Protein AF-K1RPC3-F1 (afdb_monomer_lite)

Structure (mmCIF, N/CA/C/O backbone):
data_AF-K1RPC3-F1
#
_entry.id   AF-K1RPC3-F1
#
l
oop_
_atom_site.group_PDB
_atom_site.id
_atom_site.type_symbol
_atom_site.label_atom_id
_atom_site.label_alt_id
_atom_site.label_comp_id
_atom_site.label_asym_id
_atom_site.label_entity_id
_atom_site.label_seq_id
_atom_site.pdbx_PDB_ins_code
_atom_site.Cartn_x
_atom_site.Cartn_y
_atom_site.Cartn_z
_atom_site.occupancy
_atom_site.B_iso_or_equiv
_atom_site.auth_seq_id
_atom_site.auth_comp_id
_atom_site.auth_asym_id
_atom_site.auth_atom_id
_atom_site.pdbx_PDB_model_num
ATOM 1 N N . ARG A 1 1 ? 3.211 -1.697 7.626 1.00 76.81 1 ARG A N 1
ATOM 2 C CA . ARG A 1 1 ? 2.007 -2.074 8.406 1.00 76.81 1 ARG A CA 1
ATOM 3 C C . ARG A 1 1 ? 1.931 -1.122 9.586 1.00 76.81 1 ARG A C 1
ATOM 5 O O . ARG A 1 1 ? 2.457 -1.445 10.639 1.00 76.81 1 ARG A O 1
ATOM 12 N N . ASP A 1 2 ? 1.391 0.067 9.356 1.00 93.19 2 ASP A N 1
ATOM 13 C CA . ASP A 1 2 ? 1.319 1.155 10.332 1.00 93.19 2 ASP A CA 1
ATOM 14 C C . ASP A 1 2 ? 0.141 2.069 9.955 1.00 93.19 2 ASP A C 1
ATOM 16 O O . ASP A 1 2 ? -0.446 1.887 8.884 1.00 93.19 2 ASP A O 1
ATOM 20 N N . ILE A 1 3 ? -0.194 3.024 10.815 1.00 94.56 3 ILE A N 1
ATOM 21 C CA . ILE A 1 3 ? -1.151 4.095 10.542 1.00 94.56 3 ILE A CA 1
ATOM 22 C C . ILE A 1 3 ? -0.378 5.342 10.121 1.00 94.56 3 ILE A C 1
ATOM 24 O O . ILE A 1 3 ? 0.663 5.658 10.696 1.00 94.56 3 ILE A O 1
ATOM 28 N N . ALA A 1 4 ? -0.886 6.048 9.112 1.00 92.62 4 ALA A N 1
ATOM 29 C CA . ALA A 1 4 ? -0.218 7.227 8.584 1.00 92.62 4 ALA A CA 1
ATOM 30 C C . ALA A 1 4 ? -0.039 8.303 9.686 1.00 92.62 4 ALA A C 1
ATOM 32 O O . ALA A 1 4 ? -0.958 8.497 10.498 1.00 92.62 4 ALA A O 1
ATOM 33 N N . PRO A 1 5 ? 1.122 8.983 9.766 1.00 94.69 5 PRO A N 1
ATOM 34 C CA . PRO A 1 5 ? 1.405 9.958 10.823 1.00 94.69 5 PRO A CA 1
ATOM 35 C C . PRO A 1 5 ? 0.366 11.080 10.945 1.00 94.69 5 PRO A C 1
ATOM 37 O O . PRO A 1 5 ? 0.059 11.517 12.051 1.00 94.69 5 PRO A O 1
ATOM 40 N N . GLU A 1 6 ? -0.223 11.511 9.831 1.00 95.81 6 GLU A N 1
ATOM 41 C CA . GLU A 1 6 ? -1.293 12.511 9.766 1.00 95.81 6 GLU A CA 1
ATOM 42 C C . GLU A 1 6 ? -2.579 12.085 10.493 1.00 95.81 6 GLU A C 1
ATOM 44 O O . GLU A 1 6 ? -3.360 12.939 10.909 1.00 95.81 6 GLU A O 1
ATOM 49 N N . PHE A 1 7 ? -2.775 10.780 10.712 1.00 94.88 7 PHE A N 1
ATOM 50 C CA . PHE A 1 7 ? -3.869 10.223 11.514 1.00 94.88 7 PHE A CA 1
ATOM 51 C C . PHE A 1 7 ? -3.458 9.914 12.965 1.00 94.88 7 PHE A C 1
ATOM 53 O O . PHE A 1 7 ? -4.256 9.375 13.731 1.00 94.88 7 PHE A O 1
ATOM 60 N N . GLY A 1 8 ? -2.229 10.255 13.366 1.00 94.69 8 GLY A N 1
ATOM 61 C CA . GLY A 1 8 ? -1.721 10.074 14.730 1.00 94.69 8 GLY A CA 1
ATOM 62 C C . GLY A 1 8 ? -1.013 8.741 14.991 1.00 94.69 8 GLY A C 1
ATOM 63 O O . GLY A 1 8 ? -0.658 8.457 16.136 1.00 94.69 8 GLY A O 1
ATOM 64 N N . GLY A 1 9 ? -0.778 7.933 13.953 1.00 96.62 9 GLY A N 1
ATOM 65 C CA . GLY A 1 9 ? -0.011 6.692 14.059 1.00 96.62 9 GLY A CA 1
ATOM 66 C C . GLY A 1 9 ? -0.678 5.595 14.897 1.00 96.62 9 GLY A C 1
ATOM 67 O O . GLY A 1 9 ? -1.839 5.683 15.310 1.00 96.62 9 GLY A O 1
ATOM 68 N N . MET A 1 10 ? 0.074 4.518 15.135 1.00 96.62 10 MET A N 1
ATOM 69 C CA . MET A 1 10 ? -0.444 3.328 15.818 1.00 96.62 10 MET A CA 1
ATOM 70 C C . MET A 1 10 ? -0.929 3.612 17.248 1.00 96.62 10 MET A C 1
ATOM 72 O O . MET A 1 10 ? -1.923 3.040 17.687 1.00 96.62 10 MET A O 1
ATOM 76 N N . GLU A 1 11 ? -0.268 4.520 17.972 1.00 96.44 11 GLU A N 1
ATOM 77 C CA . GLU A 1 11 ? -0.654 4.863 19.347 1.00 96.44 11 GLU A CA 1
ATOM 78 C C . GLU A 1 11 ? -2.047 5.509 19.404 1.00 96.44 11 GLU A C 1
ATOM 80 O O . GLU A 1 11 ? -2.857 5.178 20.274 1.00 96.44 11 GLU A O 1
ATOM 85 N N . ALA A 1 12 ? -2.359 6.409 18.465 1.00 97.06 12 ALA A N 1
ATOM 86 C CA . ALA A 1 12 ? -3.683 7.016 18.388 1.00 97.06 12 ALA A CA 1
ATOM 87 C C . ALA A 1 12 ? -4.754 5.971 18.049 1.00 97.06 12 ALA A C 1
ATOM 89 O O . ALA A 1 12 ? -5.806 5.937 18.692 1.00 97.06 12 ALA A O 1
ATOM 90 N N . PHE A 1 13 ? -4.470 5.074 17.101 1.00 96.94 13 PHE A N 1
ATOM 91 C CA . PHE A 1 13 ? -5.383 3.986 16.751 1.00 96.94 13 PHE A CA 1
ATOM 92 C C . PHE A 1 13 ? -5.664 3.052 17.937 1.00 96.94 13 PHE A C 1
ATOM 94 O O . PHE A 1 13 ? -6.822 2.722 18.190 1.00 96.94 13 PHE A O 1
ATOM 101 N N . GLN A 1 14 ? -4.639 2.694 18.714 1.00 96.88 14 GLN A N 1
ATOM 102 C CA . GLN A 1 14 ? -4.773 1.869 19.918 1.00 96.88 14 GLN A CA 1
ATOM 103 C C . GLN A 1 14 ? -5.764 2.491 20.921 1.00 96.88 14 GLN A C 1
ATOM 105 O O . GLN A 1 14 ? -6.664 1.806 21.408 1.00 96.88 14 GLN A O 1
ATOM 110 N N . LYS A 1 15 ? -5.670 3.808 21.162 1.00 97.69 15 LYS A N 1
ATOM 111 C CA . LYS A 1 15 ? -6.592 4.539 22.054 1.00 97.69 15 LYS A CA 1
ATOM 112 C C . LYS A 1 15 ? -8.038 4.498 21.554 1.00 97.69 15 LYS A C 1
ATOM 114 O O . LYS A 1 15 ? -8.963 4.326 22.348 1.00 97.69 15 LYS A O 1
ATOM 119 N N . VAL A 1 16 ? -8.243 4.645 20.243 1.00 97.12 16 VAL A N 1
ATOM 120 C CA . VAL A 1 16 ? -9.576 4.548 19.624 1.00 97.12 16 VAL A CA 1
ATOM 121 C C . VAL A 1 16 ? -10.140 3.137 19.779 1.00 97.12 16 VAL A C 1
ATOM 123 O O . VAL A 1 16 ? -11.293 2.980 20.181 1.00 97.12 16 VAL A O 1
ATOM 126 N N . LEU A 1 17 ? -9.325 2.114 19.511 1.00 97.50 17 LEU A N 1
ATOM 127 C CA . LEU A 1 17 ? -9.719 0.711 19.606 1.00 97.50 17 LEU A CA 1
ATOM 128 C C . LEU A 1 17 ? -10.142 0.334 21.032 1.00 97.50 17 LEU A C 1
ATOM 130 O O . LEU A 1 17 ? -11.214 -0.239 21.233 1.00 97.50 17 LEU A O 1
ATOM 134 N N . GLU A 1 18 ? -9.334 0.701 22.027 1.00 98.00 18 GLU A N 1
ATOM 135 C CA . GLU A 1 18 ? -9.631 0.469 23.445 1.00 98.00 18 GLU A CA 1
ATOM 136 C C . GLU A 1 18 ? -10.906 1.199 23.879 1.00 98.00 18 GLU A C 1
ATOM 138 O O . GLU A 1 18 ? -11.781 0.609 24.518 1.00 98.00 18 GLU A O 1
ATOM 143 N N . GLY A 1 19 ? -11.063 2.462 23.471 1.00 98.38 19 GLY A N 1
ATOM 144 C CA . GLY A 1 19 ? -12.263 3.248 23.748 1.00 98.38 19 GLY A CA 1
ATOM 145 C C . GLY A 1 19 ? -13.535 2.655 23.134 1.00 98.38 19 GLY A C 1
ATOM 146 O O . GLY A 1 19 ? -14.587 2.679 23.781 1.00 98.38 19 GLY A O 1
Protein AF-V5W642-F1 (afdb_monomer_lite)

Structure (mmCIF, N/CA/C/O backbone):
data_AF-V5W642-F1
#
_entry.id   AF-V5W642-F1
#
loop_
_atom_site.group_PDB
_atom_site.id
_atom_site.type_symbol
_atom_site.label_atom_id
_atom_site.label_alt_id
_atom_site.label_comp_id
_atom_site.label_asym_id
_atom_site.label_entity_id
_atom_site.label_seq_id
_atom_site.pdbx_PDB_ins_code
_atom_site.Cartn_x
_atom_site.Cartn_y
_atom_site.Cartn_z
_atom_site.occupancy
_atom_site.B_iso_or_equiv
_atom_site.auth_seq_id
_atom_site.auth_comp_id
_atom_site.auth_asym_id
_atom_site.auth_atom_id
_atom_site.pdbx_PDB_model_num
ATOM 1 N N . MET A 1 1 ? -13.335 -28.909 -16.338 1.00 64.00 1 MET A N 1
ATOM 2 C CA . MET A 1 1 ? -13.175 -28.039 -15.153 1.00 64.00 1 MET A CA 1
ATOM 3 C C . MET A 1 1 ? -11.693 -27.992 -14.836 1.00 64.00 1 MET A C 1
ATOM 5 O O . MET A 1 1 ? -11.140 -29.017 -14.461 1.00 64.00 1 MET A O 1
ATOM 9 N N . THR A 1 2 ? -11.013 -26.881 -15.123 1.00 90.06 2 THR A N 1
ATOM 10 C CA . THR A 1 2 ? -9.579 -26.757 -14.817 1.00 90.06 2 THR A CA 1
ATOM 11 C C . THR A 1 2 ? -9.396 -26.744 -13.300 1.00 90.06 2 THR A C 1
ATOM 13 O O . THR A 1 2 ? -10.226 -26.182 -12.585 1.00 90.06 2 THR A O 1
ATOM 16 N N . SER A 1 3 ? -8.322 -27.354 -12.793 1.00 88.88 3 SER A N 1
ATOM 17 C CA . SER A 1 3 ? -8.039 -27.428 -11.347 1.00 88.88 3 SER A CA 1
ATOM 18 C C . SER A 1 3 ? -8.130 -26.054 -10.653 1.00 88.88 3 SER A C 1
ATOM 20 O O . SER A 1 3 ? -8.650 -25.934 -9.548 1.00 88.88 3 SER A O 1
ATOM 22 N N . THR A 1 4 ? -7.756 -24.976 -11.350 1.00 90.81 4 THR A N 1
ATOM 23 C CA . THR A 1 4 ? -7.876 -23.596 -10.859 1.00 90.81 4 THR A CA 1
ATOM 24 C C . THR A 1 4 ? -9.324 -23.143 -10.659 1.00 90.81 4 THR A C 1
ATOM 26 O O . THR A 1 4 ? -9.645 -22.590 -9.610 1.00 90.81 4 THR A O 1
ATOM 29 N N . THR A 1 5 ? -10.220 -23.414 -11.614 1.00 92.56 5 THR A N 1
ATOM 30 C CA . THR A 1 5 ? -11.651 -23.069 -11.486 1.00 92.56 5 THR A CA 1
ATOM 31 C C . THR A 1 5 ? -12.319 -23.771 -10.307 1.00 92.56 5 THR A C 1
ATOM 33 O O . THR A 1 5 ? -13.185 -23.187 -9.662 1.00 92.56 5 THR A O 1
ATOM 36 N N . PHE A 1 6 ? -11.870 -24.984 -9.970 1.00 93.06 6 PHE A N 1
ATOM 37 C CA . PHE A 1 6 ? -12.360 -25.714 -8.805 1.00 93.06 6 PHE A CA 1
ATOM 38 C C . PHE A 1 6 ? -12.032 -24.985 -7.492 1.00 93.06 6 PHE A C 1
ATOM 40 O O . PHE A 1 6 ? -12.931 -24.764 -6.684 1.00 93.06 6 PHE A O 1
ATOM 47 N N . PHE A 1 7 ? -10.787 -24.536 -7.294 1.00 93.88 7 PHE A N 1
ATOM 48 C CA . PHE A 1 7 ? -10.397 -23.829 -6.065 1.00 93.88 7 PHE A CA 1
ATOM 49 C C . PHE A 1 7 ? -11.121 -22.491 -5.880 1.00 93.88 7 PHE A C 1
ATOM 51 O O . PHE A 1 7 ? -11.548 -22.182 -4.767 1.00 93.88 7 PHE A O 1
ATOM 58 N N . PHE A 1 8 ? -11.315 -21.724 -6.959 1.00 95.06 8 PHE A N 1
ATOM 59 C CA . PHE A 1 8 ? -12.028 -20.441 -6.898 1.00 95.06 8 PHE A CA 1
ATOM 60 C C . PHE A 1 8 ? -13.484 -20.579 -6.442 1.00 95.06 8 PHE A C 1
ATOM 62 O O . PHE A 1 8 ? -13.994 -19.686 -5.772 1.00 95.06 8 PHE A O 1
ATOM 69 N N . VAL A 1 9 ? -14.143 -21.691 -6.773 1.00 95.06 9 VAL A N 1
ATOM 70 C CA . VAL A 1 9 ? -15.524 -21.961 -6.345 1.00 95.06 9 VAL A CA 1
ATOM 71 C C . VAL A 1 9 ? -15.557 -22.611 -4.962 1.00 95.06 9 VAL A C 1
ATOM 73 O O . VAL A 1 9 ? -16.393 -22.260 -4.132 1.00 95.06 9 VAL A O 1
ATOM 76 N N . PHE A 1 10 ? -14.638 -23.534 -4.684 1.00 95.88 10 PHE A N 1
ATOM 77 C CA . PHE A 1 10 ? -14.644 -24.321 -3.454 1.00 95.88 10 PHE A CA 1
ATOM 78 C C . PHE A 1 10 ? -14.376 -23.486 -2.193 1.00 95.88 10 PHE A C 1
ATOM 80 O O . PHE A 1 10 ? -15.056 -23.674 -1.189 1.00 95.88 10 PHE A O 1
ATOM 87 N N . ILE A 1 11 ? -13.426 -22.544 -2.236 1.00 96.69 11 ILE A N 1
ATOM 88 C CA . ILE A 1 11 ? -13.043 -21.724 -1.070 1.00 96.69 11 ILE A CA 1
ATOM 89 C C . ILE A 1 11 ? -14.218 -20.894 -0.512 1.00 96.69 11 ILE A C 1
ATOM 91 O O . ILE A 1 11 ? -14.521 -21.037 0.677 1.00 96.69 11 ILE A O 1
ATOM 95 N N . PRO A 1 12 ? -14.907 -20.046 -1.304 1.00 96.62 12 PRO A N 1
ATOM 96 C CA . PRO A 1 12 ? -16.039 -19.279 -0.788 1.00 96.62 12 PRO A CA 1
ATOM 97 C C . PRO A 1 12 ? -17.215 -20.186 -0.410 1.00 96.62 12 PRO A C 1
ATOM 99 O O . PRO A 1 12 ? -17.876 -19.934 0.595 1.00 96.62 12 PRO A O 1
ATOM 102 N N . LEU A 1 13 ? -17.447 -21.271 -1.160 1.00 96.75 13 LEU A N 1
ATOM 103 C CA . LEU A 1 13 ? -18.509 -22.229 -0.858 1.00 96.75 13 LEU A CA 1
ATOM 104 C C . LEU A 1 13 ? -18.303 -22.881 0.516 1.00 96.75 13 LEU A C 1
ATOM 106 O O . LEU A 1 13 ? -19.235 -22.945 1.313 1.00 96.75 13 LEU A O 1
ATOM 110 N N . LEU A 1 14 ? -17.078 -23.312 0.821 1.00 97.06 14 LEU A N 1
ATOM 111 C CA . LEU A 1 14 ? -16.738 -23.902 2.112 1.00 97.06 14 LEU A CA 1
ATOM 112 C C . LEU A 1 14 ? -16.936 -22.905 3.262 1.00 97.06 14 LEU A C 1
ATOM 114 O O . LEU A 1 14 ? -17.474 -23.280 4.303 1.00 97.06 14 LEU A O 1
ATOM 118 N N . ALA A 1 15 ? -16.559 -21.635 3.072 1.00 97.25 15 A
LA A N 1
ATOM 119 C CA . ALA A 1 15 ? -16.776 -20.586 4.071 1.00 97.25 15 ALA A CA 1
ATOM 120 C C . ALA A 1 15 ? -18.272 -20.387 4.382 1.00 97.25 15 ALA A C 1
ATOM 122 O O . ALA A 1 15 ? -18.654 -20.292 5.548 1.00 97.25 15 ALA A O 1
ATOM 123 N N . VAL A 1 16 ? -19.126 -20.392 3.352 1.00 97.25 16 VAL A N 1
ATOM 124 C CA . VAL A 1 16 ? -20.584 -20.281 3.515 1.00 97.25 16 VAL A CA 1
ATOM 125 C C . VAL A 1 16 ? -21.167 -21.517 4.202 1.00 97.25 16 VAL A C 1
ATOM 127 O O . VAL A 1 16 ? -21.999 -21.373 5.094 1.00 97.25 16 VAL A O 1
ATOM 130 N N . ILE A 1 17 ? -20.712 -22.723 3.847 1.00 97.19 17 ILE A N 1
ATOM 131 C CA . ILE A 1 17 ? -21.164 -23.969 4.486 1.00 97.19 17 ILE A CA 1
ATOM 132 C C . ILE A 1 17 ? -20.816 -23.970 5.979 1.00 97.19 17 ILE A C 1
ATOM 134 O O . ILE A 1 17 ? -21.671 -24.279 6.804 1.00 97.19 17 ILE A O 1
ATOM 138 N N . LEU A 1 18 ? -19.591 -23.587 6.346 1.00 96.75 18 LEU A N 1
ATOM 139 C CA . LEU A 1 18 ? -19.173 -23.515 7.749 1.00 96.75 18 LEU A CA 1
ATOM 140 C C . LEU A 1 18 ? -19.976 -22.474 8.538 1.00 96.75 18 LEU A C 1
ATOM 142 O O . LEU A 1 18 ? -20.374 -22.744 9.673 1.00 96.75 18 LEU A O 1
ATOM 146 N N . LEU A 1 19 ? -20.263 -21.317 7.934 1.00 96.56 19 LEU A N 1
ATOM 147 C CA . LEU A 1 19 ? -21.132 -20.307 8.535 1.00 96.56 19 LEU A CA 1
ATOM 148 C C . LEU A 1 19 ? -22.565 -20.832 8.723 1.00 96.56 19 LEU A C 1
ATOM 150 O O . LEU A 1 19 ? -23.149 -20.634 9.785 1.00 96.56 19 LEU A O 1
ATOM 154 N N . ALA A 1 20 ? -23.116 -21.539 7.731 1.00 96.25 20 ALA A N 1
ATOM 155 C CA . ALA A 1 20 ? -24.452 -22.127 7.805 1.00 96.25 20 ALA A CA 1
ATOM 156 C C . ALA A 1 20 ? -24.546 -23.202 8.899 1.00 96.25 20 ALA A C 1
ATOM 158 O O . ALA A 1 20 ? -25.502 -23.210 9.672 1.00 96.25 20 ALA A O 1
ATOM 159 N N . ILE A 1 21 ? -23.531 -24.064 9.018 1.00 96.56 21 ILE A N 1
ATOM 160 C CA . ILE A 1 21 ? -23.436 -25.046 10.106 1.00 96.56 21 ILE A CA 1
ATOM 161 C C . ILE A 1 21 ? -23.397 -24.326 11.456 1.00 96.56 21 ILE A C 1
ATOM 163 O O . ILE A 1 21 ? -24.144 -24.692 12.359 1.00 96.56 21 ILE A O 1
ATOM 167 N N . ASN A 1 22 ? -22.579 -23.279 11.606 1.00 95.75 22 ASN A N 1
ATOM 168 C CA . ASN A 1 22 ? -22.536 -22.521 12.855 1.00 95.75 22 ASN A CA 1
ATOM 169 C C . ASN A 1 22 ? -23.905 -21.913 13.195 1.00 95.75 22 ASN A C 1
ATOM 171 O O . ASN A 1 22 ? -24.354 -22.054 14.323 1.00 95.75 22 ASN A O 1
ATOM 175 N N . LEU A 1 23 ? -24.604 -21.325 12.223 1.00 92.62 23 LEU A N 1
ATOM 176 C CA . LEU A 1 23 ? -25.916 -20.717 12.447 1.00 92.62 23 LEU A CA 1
__________________________________________________
_Exercise details_: Beginning with the line that has "ATOM 14 C C" and ending with the line that has "ATOM 63 O O", set down the lines above exactly and include no others.

_Reply to the exercise_:
ATOM 14 C C . ASP A 1 2 ? 0.141 2.069 9.955 1.00 93.19 2 ASP A C 1
ATOM 16 O O . ASP A 1 2 ? -0.446 1.887 8.884 1.00 93.19 2 ASP A O 1
ATOM 20 N N . ILE A 1 3 ? -0.194 3.024 10.815 1.00 94.56 3 ILE A N 1
ATOM 21 C CA . ILE A 1 3 ? -1.151 4.095 10.542 1.00 94.56 3 ILE A CA 1
ATOM 22 C C . ILE A 1 3 ? -0.378 5.342 10.121 1.00 94.56 3 ILE A C 1
ATOM 24 O O . ILE A 1 3 ? 0.663 5.658 10.696 1.00 94.56 3 ILE A O 1
ATOM 28 N N . ALA A 1 4 ? -0.886 6.048 9.112 1.00 92.62 4 ALA A N 1
ATOM 29 C CA . ALA A 1 4 ? -0.218 7.227 8.584 1.00 92.62 4 ALA A CA 1
ATOM 30 C C . ALA A 1 4 ? -0.039 8.303 9.686 1.00 92.62 4 ALA A C 1
ATOM 32 O O . ALA A 1 4 ? -0.958 8.497 10.498 1.00 92.62 4 ALA A O 1
ATOM 33 N N . PRO A 1 5 ? 1.122 8.983 9.766 1.00 94.69 5 PRO A N 1
ATOM 34 C CA . PRO A 1 5 ? 1.405 9.958 10.823 1.00 94.69 5 PRO A CA 1
ATOM 35 C C . PRO A 1 5 ? 0.366 11.080 10.945 1.00 94.69 5 PRO A C 1
ATOM 37 O O . PRO A 1 5 ? 0.059 11.517 12.051 1.00 94.69 5 PRO A O 1
ATOM 40 N N . GLU A 1 6 ? -0.223 11.511 9.831 1.00 95.81 6 GLU A N 1
ATOM 41 C CA . GLU A 1 6 ? -1.293 12.511 9.766 1.00 95.81 6 GLU A CA 1
ATOM 42 C C . GLU A 1 6 ? -2.579 12.085 10.493 1.00 95.81 6 GLU A C 1
ATOM 44 O O . GLU A 1 6 ? -3.360 12.939 10.909 1.00 95.81 6 GLU A O 1
ATOM 49 N N . PHE A 1 7 ? -2.775 10.780 10.712 1.00 94.88 7 PHE A N 1
ATOM 50 C CA . PHE A 1 7 ? -3.869 10.223 11.514 1.00 94.88 7 PHE A CA 1
ATOM 51 C C . PHE A 1 7 ? -3.458 9.914 12.965 1.00 94.88 7 PHE A C 1
ATOM 53 O O . PHE A 1 7 ? -4.256 9.375 13.731 1.00 94.88 7 PHE A O 1
ATOM 60 N N . GLY A 1 8 ? -2.229 10.255 13.366 1.00 94.69 8 GLY A N 1
ATOM 61 C CA . GLY A 1 8 ? -1.721 10.074 14.730 1.00 94.69 8 GLY A CA 1
ATOM 62 C C . GLY A 1 8 ? -1.013 8.741 14.991 1.00 94.69 8 GLY A C 1
ATOM 63 O O . GLY A 1 8 ? -0.658 8.457 16.136 1.00 94.69 8 GLY A O 1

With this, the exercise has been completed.